ASUS UX32LN Keyboard brightness trouble

Is there some secret KDE-cult reason for it not working, or are there some kind people in here that can explain to me why: setting keyboard brightness is impossible unless I log out and log back in again. It bothers me quite a lot that whenever I boot up I have to log out to KDM and log back in again to make keyboard brightness work.

Nordlibirs

Welcome to our openSUSE Forum.

To enable the brightness keys.

Add “acpi_osi=” at the and of the kernel boot parameters. A more permanent option is to edit /etc/default/grub as root.
Next append “acpi_osi=” to the end of GRUB_CMDLINE_LINUX_DEFAULT= .

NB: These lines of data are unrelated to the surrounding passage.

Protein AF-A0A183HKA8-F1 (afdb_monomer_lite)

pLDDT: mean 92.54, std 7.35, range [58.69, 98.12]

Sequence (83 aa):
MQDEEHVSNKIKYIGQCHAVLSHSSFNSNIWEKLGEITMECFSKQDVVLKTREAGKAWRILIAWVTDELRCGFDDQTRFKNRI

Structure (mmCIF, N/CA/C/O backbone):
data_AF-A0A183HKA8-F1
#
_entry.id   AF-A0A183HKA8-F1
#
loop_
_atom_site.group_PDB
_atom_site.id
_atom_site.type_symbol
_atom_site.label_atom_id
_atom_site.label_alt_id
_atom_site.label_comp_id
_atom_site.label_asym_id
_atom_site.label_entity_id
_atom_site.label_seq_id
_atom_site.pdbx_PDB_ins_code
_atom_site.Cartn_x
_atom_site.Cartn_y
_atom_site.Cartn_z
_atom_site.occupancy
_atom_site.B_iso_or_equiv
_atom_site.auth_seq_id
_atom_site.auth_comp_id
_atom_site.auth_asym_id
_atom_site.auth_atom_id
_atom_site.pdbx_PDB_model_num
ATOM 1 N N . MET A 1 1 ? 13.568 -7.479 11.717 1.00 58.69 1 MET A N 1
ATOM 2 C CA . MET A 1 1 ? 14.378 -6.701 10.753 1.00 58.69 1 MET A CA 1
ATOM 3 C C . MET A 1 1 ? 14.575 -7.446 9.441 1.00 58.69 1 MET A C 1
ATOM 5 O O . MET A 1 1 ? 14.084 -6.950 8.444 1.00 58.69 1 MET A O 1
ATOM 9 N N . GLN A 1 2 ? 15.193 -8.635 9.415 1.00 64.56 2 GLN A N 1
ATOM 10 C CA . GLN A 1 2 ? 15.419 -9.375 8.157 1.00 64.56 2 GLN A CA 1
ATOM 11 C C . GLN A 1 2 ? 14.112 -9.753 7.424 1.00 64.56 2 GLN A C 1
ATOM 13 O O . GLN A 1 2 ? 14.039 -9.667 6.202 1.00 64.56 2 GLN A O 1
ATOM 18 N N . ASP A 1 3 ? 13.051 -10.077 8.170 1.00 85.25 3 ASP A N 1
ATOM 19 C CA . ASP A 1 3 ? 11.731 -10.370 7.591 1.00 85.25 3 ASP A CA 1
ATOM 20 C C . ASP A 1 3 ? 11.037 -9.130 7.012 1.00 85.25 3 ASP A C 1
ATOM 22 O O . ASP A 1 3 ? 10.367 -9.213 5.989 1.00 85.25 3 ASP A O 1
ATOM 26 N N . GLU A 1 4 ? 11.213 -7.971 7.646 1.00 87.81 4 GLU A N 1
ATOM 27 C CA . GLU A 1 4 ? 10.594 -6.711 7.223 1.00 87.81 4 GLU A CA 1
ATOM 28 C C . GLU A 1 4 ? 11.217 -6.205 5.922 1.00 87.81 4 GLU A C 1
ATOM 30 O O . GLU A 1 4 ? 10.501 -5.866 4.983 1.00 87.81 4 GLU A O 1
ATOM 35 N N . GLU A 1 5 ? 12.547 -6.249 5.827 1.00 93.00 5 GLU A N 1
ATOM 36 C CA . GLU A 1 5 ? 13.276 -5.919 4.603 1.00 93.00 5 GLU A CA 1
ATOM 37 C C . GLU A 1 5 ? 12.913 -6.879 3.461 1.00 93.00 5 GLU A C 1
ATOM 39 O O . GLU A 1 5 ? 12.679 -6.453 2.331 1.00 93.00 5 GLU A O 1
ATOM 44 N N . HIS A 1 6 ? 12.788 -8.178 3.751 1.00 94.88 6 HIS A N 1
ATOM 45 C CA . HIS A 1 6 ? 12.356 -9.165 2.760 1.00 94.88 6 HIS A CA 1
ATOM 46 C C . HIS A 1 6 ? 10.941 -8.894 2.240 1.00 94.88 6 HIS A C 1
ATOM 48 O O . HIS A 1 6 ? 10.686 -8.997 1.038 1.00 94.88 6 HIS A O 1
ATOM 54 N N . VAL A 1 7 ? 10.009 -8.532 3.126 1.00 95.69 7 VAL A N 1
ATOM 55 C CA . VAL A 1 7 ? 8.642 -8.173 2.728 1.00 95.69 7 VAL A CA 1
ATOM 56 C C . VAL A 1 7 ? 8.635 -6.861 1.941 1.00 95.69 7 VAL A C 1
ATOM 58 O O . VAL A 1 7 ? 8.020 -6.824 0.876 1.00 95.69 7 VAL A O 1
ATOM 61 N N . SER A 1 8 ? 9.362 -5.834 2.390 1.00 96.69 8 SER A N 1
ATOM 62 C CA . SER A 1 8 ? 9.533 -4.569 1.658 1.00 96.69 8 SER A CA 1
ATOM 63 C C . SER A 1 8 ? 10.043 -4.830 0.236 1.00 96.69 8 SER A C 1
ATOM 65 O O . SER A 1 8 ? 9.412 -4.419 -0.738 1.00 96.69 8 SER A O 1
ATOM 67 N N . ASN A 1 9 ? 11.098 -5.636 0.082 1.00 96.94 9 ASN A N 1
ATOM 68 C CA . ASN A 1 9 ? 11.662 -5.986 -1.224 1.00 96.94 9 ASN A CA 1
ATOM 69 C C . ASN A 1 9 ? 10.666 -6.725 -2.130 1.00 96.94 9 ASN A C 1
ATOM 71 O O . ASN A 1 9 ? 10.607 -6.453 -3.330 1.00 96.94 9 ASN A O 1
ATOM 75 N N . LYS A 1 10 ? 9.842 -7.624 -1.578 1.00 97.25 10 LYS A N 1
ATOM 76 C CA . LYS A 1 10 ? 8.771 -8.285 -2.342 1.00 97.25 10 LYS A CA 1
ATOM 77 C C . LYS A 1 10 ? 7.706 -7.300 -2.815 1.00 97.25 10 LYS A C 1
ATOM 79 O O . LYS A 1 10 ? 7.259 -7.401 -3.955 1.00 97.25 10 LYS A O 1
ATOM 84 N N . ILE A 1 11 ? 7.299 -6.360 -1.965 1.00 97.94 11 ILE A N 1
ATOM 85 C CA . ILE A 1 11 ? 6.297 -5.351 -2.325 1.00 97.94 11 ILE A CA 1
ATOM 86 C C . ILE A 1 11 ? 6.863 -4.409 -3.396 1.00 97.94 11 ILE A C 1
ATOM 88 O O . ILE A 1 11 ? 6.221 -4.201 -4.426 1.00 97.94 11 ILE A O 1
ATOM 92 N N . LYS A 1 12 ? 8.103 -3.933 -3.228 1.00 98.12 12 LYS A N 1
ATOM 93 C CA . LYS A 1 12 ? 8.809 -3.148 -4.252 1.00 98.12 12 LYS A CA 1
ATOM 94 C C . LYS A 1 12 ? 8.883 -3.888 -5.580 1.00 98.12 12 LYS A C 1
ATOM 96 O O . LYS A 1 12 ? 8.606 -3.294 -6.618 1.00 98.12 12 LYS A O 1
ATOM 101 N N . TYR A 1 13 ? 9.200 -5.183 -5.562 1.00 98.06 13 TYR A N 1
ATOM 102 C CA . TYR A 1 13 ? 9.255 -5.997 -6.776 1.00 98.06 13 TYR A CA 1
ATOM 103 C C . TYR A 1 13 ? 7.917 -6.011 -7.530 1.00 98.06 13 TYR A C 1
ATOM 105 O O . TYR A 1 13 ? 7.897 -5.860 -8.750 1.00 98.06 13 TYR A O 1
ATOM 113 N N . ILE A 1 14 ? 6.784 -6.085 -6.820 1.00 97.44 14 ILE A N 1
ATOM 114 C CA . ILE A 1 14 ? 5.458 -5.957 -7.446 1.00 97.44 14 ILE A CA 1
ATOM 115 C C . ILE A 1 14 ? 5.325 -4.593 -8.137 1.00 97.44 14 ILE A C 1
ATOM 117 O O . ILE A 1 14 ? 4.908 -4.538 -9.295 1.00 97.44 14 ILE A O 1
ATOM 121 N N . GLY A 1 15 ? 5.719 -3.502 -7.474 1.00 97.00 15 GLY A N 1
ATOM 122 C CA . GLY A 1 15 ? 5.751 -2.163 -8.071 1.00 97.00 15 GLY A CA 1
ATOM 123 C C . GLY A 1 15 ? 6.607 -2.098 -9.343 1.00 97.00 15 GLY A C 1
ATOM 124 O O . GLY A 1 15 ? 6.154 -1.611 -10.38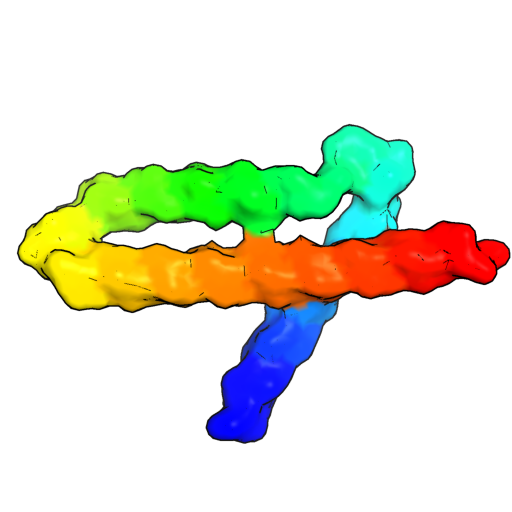1 1.00 97.00 15 GLY A O 1
ATOM 125 N N . GLN A 1 16 ? 7.810 -2.676 -9.300 1.00 97.44 16 GLN A N 1
ATOM 126 C CA . GLN A 1 16 ? 8.737 -2.752 -10.435 1.00 97.44 16 GLN A CA 1
ATOM 127 C C . GLN A 1 16 ? 8.129 -3.507 -11.626 1.00 97.44 16 GLN A C 1
ATOM 129 O O . GLN A 1 16 ? 8.240 -3.053 -12.766 1.00 97.44 16 GLN A O 1
ATOM 134 N N . CYS A 1 17 ? 7.440 -4.629 -11.388 1.00 96.25 17 CYS A N 1
ATOM 135 C CA . CYS A 1 17 ? 6.752 -5.380 -12.442 1.00 96.25 17 CYS A CA 1
ATOM 136 C C . CYS A 1 17 ? 5.698 -4.530 -13.168 1.00 96.25 17 CYS A C 1
ATOM 138 O O . CYS A 1 17 ? 5.547 -4.640 -14.385 1.00 96.25 17 CYS A O 1
ATOM 140 N N . HIS A 1 18 ? 5.011 -3.635 -12.452 1.00 95.38 18 HIS A N 1
ATOM 141 C CA . HIS A 1 18 ? 4.003 -2.749 -13.037 1.00 95.38 18 HIS A CA 1
ATOM 142 C C . HIS A 1 18 ? 4.605 -1.595 -13.853 1.00 95.38 18 HIS A C 1
ATOM 144 O O . HIS A 1 18 ? 3.906 -1.007 -14.675 1.00 95.38 18 HIS A O 1
ATOM 150 N N . ALA A 1 19 ? 5.908 -1.313 -13.738 1.00 95.06 19 ALA A N 1
ATOM 151 C CA . ALA A 1 19 ? 6.587 -0.293 -14.544 1.00 95.06 19 ALA A CA 1
ATOM 152 C C . ALA A 1 19 ? 6.658 -0.630 -16.046 1.00 95.06 19 ALA A C 1
ATOM 154 O O . ALA A 1 19 ? 7.184 0.144 -16.838 1.00 95.06 19 ALA A O 1
ATOM 155 N N . VAL A 1 20 ? 6.198 -1.807 -16.489 1.00 92.56 20 VAL A N 1
ATOM 156 C CA . VAL A 1 20 ? 5.952 -2.075 -17.922 1.00 92.56 20 VAL A CA 1
ATOM 157 C C . VAL A 1 20 ? 4.759 -1.283 -18.461 1.00 92.56 20 VAL A C 1
ATOM 159 O O . VAL A 1 20 ? 4.710 -0.975 -19.647 1.00 92.56 20 VAL A O 1
ATOM 162 N N . LEU A 1 21 ? 3.832 -0.899 -17.583 1.00 92.44 21 LEU A N 1
ATOM 163 C CA . LEU A 1 21 ? 2.624 -0.163 -17.932 1.00 92.44 21 LEU A CA 1
ATOM 164 C C . LEU A 1 21 ? 2.835 1.355 -17.946 1.00 92.44 21 LEU A C 1
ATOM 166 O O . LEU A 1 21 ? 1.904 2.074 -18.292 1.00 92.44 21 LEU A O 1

Open konsole or xterm and type " su - " (without the quotes). Copy and paste the line below and press the <enter> key.

grub2-mkconfig -o /boot/grub2/grub.cfg

Close konsole/xterm, shutdown and restart your system.

Good Luck!

Thank you for taking the time to type out a reply to a post sadly lacking descriptions of what have been tried prior to posting. I’m sorry for not describing in advance what I have attempte to overcome the problem myself.

I’ve tried adding the following to grub : acpi_osi=, acpi_osi=Linux, acpi_osi=Windows and acpi_osi=’!Windows 2012’ Not all at once mind you.

Some of them, like acpi_osi=, works by giving me control over the brightness keys upon boot, but I still have problems. One of the problems is that I do not get the dialog for keyboard brightness when I click the power control icon in the system tray. In and of itself this is no biggie, but perhaps relevant. The main problem is that when I suspend the laptop, and I do that a lot during the day, I lose the ability to control keyboard brightness altogether. If, however, I don’t add any variety of the acpi_osi= command to grub, and log out to kdm and back in again, it works flawlessly.
It is this particular behaviour which made me wonder if there is some kde juju a non-coding user could do to fix it.

Nord

You are welcome.

A couple of patches were introduced in October - January 2014 regarding the newer laptops so this may help with the standby issue.
In regards to the “Fn+key” not working, the bug has been reported upstream to the kernel devs. So keep checking when kernel 3.20 and higher are released.
I would recommend reporting this problem with https://bugzilla.opensuse.org/index.cgi so that openSUSE kernel devs are aware of it.

In the meantime update your kernel and kernel sources, kernel-syms to kernel 3.19x.

Here is the repository:http://download.opensuse.org/repositories/Kernel:/stable/standard/

Add additional kernel parameters for some speed optimizations and longer battery life. Please append to GRUB_CMDLINE_LINUX_DEFAULT= below:

add_efi_memmap i915.i915_enable_rc6=1 pcie_aspm=force drm.vblankoffdelay=1 i915.semaphores=1

For setting brightness considering installing “xev” “xbacklight” and xbindkeys.
**
xev**
Utility to print contents of X events

It creates a window and then asks the X server to send it X11 events whenever anything happens to the window (such as it being moved, resized, typed in, clicked in, etc.).
You can also attach it to an existing window.

xbacklight
Utility to adjust the screen backlight brightness where supported.

xbindkeys
Events Grabbing Program for X-Window

xbindkeys is a program that associates keys or mouse buttons to shell commands under X.
After a little configuration, it can start many commands with the keyboard (e.g. control+alt+x starts an xterm) or with the mouse buttons.